A new prejudice in American politics
APPLETON, WIS. — In 1928, a national atmosphere rife with nativism, Protestant fundamentalism, and Ku Klux Klan activity doomed Catholic Al Smith's bid to be president.
In 1960, when the word "diversity" referred to investment portfolios, not race or religion, presidential candidate John F. Kennedy felt impelled to appear before a group of Baptist clergymen and promise that, as a Catholic, he posed no threat to American democratic institutions.
In 2004, despite some media-hyped controversies over tensions between his religion and his politics, John Kerry's Catholicism was a nonissue for most voters. Windy, stiff, and irony-challenged? Yes. But Roman Catholic? So what?
If Mr. Smith lost because he was Catholic, Mr. Kennedy won in spite of being Catholic, and Mr. Kerry lost for reasons having nothing to do with being Catholic, has America transcended identity politics when it comes to picking presidents? Perhaps, but in so doing, it has replaced the politics of identity with the equally shallow and coarse politics of personality.
This new politics encourages voters to make judgments about candidates based on visceral reactions to surface attributes. The world's most important leader is now being chosen essentially on the basis of compatibility as a potential dinner companion.
The civil rights, women's, and other "identity" movements of the 1960s were cultural as well as political revolutions. They climaxed with the triumph of political correctness and multiculturalism in the 1990s, when it became impossible to publicly oppose a presidential candidate because he or she was a [fill in the blank].

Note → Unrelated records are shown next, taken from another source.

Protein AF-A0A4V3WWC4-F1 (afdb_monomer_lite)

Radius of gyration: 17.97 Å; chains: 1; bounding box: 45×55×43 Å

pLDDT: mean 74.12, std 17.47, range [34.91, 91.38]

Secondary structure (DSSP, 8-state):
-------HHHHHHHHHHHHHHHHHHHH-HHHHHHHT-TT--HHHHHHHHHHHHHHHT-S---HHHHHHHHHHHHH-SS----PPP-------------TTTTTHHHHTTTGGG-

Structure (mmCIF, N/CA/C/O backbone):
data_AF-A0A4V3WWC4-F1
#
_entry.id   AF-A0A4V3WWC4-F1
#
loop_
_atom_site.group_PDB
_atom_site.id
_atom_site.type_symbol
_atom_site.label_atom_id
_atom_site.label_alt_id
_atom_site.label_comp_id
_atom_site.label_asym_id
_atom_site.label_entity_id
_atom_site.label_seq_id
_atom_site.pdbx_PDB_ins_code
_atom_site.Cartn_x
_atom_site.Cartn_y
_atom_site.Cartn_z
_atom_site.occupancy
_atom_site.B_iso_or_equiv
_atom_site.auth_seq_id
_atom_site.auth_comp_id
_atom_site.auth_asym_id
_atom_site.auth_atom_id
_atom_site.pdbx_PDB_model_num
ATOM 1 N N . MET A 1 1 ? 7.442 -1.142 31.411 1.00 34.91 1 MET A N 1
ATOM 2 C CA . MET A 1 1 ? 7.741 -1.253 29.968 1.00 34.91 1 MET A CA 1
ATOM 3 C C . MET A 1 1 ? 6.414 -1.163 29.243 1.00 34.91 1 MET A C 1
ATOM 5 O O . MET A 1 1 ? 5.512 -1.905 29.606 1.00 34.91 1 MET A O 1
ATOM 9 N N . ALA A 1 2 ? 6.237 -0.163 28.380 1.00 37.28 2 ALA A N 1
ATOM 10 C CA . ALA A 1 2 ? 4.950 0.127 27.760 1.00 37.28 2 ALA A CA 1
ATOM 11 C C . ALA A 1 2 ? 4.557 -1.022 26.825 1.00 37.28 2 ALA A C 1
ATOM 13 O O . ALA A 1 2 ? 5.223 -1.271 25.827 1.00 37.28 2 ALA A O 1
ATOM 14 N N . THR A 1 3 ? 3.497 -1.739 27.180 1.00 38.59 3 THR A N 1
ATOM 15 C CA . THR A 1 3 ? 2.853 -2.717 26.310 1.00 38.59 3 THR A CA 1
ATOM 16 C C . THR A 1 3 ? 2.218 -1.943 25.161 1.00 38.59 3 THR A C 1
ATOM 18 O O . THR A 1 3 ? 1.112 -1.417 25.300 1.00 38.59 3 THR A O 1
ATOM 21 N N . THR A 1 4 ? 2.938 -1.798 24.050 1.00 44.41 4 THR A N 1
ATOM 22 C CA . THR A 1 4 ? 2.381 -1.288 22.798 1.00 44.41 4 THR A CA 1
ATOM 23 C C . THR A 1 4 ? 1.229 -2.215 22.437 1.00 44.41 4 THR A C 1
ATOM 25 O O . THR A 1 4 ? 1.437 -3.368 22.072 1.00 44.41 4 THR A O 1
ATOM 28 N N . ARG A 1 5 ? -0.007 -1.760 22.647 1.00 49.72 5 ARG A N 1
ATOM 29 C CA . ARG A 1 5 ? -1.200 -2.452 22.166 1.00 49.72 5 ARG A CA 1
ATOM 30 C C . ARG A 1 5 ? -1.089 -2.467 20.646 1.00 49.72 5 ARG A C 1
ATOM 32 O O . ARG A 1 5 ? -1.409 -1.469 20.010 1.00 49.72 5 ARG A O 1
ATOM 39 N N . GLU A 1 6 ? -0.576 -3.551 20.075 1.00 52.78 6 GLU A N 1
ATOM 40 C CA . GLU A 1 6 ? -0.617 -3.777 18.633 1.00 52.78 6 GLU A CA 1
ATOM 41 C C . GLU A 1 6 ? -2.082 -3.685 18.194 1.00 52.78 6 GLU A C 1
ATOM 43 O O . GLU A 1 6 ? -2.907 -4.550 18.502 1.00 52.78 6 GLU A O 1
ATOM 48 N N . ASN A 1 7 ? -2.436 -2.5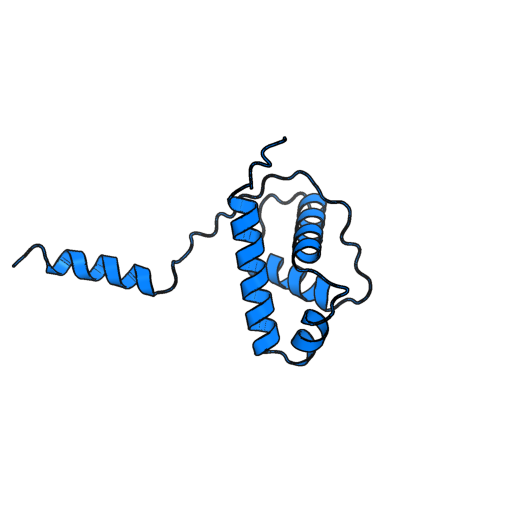80 17.534 1.00 63.53 7 ASN A N 1
ATOM 49 C CA . ASN A 1 7 ? -3.763 -2.389 16.973 1.00 63.53 7 ASN A CA 1
ATOM 50 C C . ASN A 1 7 ? -3.973 -3.484 15.925 1.00 63.53 7 ASN A C 1
ATOM 52 O O . ASN A 1 7 ? -3.339 -3.477 14.870 1.00 63.53 7 ASN A O 1
ATOM 56 N N . LYS A 1 8 ? -4.862 -4.440 16.221 1.00 67.62 8 LYS A N 1
ATOM 57 C CA . LYS A 1 8 ? -5.156 -5.585 15.342 1.00 67.62 8 LYS A CA 1
ATOM 58 C C . LYS A 1 8 ? -5.461 -5.149 13.904 1.00 67.62 8 LYS A C 1
ATOM 60 O O . LYS A 1 8 ? -5.039 -5.822 12.970 1.00 67.62 8 LYS A O 1
ATOM 65 N N . GLY A 1 9 ? -6.127 -4.004 13.736 1.00 68.12 9 GLY A N 1
ATOM 66 C CA . GLY A 1 9 ? -6.407 -3.423 12.425 1.00 68.12 9 GLY A CA 1
ATOM 67 C C . GLY A 1 9 ? -5.158 -2.929 11.691 1.00 68.12 9 GLY A C 1
ATOM 68 O O . GLY A 1 9 ? -5.008 -3.231 10.517 1.00 68.12 9 GLY A O 1
ATOM 69 N N . THR A 1 10 ? -4.205 -2.281 12.368 1.00 76.25 10 THR A N 1
ATOM 70 C CA . THR A 1 10 ? -2.926 -1.870 11.756 1.00 76.25 10 THR A CA 1
ATOM 71 C C . THR A 1 10 ? -2.104 -3.078 11.306 1.00 76.25 10 THR A C 1
ATOM 73 O O . THR A 1 10 ? -1.515 -3.057 10.229 1.00 76.25 10 THR A O 1
ATOM 76 N N . ARG A 1 11 ? -2.100 -4.162 12.093 1.00 79.25 11 ARG A N 1
ATOM 77 C CA . ARG A 1 11 ? -1.416 -5.408 11.715 1.00 79.25 11 ARG A CA 1
ATOM 78 C C . ARG A 1 11 ? -2.069 -6.075 10.504 1.00 79.25 11 ARG A C 1
ATOM 80 O O . ARG A 1 11 ? -1.357 -6.537 9.618 1.00 79.25 11 ARG A O 1
ATOM 87 N N . ALA A 1 12 ? -3.402 -6.133 10.475 1.00 81.06 12 ALA A N 1
ATOM 88 C CA . ALA A 1 12 ? -4.147 -6.656 9.332 1.00 81.06 12 ALA A CA 1
ATOM 89 C C . ALA A 1 12 ? -3.877 -5.821 8.075 1.00 81.06 12 ALA A C 1
ATOM 91 O O . ALA A 1 12 ? -3.512 -6.384 7.051 1.00 81.06 12 ALA A O 1
ATOM 92 N N . PHE A 1 13 ? -3.938 -4.492 8.195 1.00 82.25 13 PHE A N 1
ATOM 93 C CA . PHE A 1 13 ? -3.655 -3.560 7.108 1.00 82.25 13 PHE A CA 1
ATOM 94 C C . PHE A 1 13 ? -2.256 -3.769 6.531 1.00 82.25 13 PHE A C 1
ATOM 96 O O . PHE A 1 13 ? -2.119 -4.034 5.344 1.00 82.25 13 PHE A O 1
ATOM 103 N N . ASN A 1 14 ? -1.223 -3.748 7.380 1.00 84.94 14 ASN A N 1
ATOM 104 C CA . ASN A 1 14 ? 0.157 -3.960 6.944 1.00 84.94 14 ASN A CA 1
ATOM 105 C C . ASN A 1 14 ? 0.320 -5.313 6.229 1.00 84.94 14 ASN A C 1
ATOM 107 O O . ASN A 1 14 ? 0.944 -5.388 5.176 1.00 84.94 14 ASN A O 1
ATOM 111 N N . LYS A 1 15 ? -0.311 -6.379 6.744 1.00 85.81 15 LYS A N 1
ATOM 112 C CA . LYS A 1 15 ? -0.279 -7.696 6.096 1.00 85.81 15 LYS A CA 1
ATOM 113 C C . LYS A 1 15 ? -0.925 -7.674 4.704 1.00 85.81 15 LYS A C 1
ATOM 115 O O . LYS A 1 15 ? -0.354 -8.257 3.789 1.00 85.81 15 LYS A O 1
ATOM 120 N N . THR A 1 16 ? -2.073 -7.017 4.547 1.00 85.75 16 THR A N 1
ATOM 121 C CA . THR A 1 16 ? -2.770 -6.902 3.257 1.00 85.75 16 THR A CA 1
ATOM 122 C C . THR A 1 16 ? -1.943 -6.117 2.240 1.00 85.75 16 THR A C 1
ATOM 124 O O . THR A 1 16 ? -1.741 -6.601 1.131 1.00 85.75 16 THR A O 1
ATOM 127 N N . ILE A 1 17 ? -1.398 -4.958 2.630 1.00 88.75 17 ILE A N 1
ATOM 128 C CA . ILE A 1 17 ? -0.526 -4.155 1.756 1.00 88.75 17 ILE A CA 1
ATOM 129 C C . ILE A 1 17 ? 0.704 -4.951 1.344 1.00 88.75 17 ILE A C 1
ATOM 131 O O . ILE A 1 17 ? 1.053 -4.986 0.168 1.00 88.75 17 ILE A O 1
ATOM 135 N N . LYS A 1 18 ? 1.342 -5.625 2.303 1.00 89.06 18 LYS A N 1
ATOM 136 C CA . LYS A 1 18 ? 2.522 -6.436 2.030 1.00 89.06 18 LYS A CA 1
ATOM 137 C C . LYS A 1 18 ? 2.226 -7.535 1.006 1.00 89.06 18 LYS A C 1
ATOM 139 O O . LYS A 1 18 ? 2.945 -7.628 0.021 1.00 89.06 18 LYS A O 1
ATOM 144 N N . ALA A 1 19 ? 1.163 -8.312 1.221 1.00 89.38 19 ALA A N 1
ATOM 145 C CA . ALA A 1 19 ? 0.795 -9.409 0.328 1.00 89.38 19 ALA A CA 1
ATOM 146 C C . ALA A 1 19 ? 0.523 -8.918 -1.102 1.00 89.38 19 ALA A C 1
ATOM 148 O O . ALA A 1 19 ? 1.002 -9.521 -2.055 1.00 89.38 19 ALA A O 1
ATOM 149 N N . TYR A 1 20 ? -0.176 -7.788 -1.245 1.00 89.50 20 TYR A N 1
ATOM 150 C CA . TYR A 1 20 ? -0.426 -7.178 -2.549 1.00 89.50 20 TYR A CA 1
ATOM 151 C C . TYR A 1 20 ? 0.868 -6.719 -3.245 1.00 89.50 20 TYR A C 1
ATOM 153 O O . TYR A 1 20 ? 1.061 -6.963 -4.433 1.00 89.50 20 TYR A O 1
ATOM 161 N N . LEU A 1 21 ? 1.783 -6.074 -2.512 1.00 89.38 21 LEU A N 1
ATOM 162 C CA . LEU A 1 21 ? 3.072 -5.635 -3.059 1.00 89.38 21 LEU A CA 1
ATOM 163 C C . LEU A 1 21 ? 3.960 -6.817 -3.473 1.00 89.38 21 LEU A C 1
ATOM 165 O O . LEU A 1 21 ? 4.646 -6.727 -4.489 1.00 89.38 21 LEU A O 1
ATOM 169 N N . GLU A 1 22 ? 3.939 -7.906 -2.699 1.00 90.25 22 GLU A N 1
ATOM 170 C CA . GLU A 1 22 ? 4.638 -9.156 -3.015 1.00 90.25 22 GLU A CA 1
ATOM 171 C C . GLU A 1 22 ? 4.079 -9.769 -4.310 1.00 90.25 22 GLU A C 1
ATOM 173 O O . GLU A 1 22 ? 4.840 -9.955 -5.259 1.00 90.25 22 GLU A O 1
ATOM 178 N N . GLU A 1 23 ? 2.757 -9.948 -4.413 1.00 88.69 23 GLU A N 1
ATOM 179 C CA . GLU A 1 23 ? 2.105 -10.453 -5.631 1.00 88.69 23 GLU A CA 1
ATOM 180 C C . GLU A 1 23 ? 2.398 -9.553 -6.844 1.00 88.69 23 GLU A C 1
ATOM 182 O O . GLU A 1 23 ? 2.675 -10.029 -7.951 1.00 88.69 23 GLU A O 1
ATOM 187 N N . ARG A 1 24 ? 2.397 -8.229 -6.649 1.00 87.38 24 ARG A N 1
ATOM 188 C CA . ARG A 1 24 ? 2.731 -7.275 -7.708 1.00 87.38 24 ARG A CA 1
ATOM 189 C C . ARG A 1 24 ? 4.181 -7.409 -8.152 1.00 87.38 24 ARG A C 1
ATOM 191 O O . ARG A 1 24 ? 4.429 -7.378 -9.351 1.00 87.38 24 ARG A O 1
ATOM 198 N N . ALA A 1 25 ? 5.123 -7.565 -7.225 1.00 89.56 25 ALA A N 1
ATOM 199 C CA . ALA A 1 25 ? 6.528 -7.800 -7.547 1.00 89.56 25 ALA A CA 1
ATOM 200 C C . ALA A 1 25 ? 6.734 -9.129 -8.295 1.00 89.56 25 ALA A C 1
ATOM 202 O O . ALA A 1 25 ? 7.591 -9.212 -9.171 1.00 89.56 25 ALA A O 1
ATOM 203 N N . GLU A 1 26 ? 5.936 -10.157 -8.009 1.00 90.19 26 GLU A N 1
ATOM 204 C CA . GLU A 1 26 ? 5.988 -11.421 -8.753 1.00 90.19 26 GLU A CA 1
ATOM 205 C C . GLU A 1 26 ? 5.490 -11.270 -10.200 1.00 90.19 26 GLU A C 1
ATOM 207 O O . GLU A 1 26 ? 6.050 -11.877 -11.115 1.00 90.19 26 GLU A O 1
ATOM 212 N N . ASN A 1 27 ? 4.471 -10.435 -10.422 1.00 89.88 27 ASN A N 1
ATOM 213 C CA . ASN A 1 27 ? 3.894 -10.197 -11.748 1.00 89.88 27 ASN A CA 1
ATOM 214 C C . ASN A 1 27 ? 4.634 -9.114 -12.560 1.00 89.88 27 ASN A C 1
ATOM 216 O O . ASN A 1 27 ? 4.633 -9.153 -13.791 1.00 89.88 27 ASN A O 1
ATOM 220 N N . ASP A 1 28 ? 5.262 -8.144 -11.894 1.00 91.38 28 ASP A N 1
ATOM 221 C CA . ASP A 1 28 ? 5.904 -6.974 -12.495 1.00 91.38 28 ASP A CA 1
ATOM 222 C C . ASP A 1 28 ? 7.378 -6.894 -12.072 1.00 91.38 28 ASP A C 1
ATOM 224 O O . ASP A 1 28 ? 7.732 -6.417 -10.992 1.00 91.38 28 ASP A O 1
ATOM 228 N N . ALA A 1 29 ? 8.267 -7.346 -12.959 1.00 89.94 29 ALA A N 1
ATOM 229 C CA . ALA A 1 29 ? 9.702 -7.387 -12.693 1.00 89.94 29 ALA A CA 1
ATOM 230 C C . ALA A 1 29 ? 10.324 -5.994 -12.484 1.00 89.94 29 ALA A C 1
ATOM 232 O O . ALA A 1 29 ? 11.311 -5.872 -11.757 1.00 89.94 29 ALA A O 1
ATOM 233 N N . LEU A 1 30 ? 9.769 -4.937 -13.095 1.00 89.56 30 LEU A N 1
ATOM 234 C CA . LEU A 1 30 ? 10.251 -3.568 -12.878 1.00 89.56 30 LEU A CA 1
ATOM 235 C C . LEU A 1 30 ? 9.878 -3.100 -11.473 1.00 89.56 30 LEU A C 1
ATOM 237 O O . LEU A 1 30 ? 10.701 -2.498 -10.780 1.00 89.56 30 LEU A O 1
ATOM 241 N N . PHE A 1 31 ? 8.666 -3.438 -11.035 1.00 89.38 31 PHE A N 1
ATOM 242 C CA . PHE A 1 31 ? 8.235 -3.204 -9.666 1.00 89.38 31 PHE A CA 1
ATOM 243 C C . PHE A 1 31 ? 9.062 -4.009 -8.660 1.00 89.38 31 PHE A C 1
ATOM 245 O O . PHE A 1 31 ? 9.474 -3.458 -7.644 1.00 89.38 31 PHE A O 1
ATOM 252 N N . ALA A 1 32 ? 9.386 -5.271 -8.956 1.00 89.94 32 ALA A N 1
ATOM 253 C CA . ALA A 1 32 ? 10.197 -6.128 -8.090 1.00 89.94 32 ALA A CA 1
ATOM 254 C C . ALA A 1 32 ? 11.555 -5.507 -7.743 1.00 89.94 32 ALA A C 1
ATOM 256 O O . ALA A 1 32 ? 11.989 -5.559 -6.593 1.00 89.94 32 ALA A O 1
ATOM 257 N N . VAL A 1 33 ? 12.210 -4.872 -8.721 1.00 90.69 33 VAL A N 1
ATOM 258 C CA . VAL A 1 33 ? 13.479 -4.161 -8.502 1.00 90.69 33 VAL A CA 1
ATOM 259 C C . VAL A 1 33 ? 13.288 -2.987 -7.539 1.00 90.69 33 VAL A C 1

This shift in political culture has permitted the list of leading candidates for the White House in 2008 to include a black of African descent (Barack Obama); a woman (Hillary Clinton); a divorced Catholic whose first wife was his second cousin (Rudy Giuliani); and a practicing Mormon (Mitt Romney). The identity politics generated in the 1960s have, ironically, made the politics of identity passé in the America of the early 21st century.
Americans can, of course, take a measure of pride in the distance they have traveled since a significant portion of the electorate believed that a President Smith would install Catholicism as the national religion.
Consider the last two presidential elections. Hanging chads did not cost Al Gore victory in 2000. That condescending sigh during his first debate with George W. Bush did. Who wanted to have dinner with a smug know-it-all? Well, maybe those who couldn't stand someone who reminded them of a frat boy. The 2004 election was even worse. It was almost feral in its fixation upon personal weakness. Kerry supporters seemed less attracted to their man than nauseated by his opponent's persona. Bush voters appeared to be revolted by Kerry as a human being – preferable, perhaps, to repudiating him for being a Catholic, but not by much.
The politics of identity, then, has given way to one of style. Racial, religious, and gender stereotyping are now impermissible, but there is no penalty for labeling on the basis of speech patterns, mannerisms, dress, or "gaffes" whipped up by the media. Smith's nasal New York accent, not his religion, would doom his candidacy today.
The journalistic flurry over the Mormon faith of Mr. Romney is thus misplaced. Romney can dispel concerns about the independence of his political judgments with one well-placed speech reminiscent of Kennedy's address to the ministers of Houston in 1960. What he cannot dispel will be voter perceptions based on matters as trivial as his posture or jawline.
Romney is surely aware that the presidential hopes of his father, former Michigan Gov. George Romney, were dashed not by his ties to the Church of Jesus Christ of Latter-day Saints, but by a single, ill-advised word. Romney was the front-runner for the 1968 Republican presidential nomination when he stated that he had earlier been "brainwash[ed]" into supporting the Vietnam War. He meant that US military officials had been duplicitous regarding the prospects for victory, but no matter. Romney was immediately branded as naive and weak. His candidacy never recovered.
This scenario is what George Romney's son, and all 2008 presidential hopefuls, must fear: not that they will be rejected for who they are, but for how they resonate in a culture that accords equal weight to a presidential pronouncement on Afghanistan and the death of Anna Nicole Smith. The identity politics that sank Al Smith and nearly did in Kennedy is no more, but in its place is a visceral politics that substitutes one set of prejudices for another. Mitt Romney's electability now hinges more on his haircut than his religion. I'm not sure we should be celebrating.
• Jerald Podair is a professor of history and American studies at Lawrence University.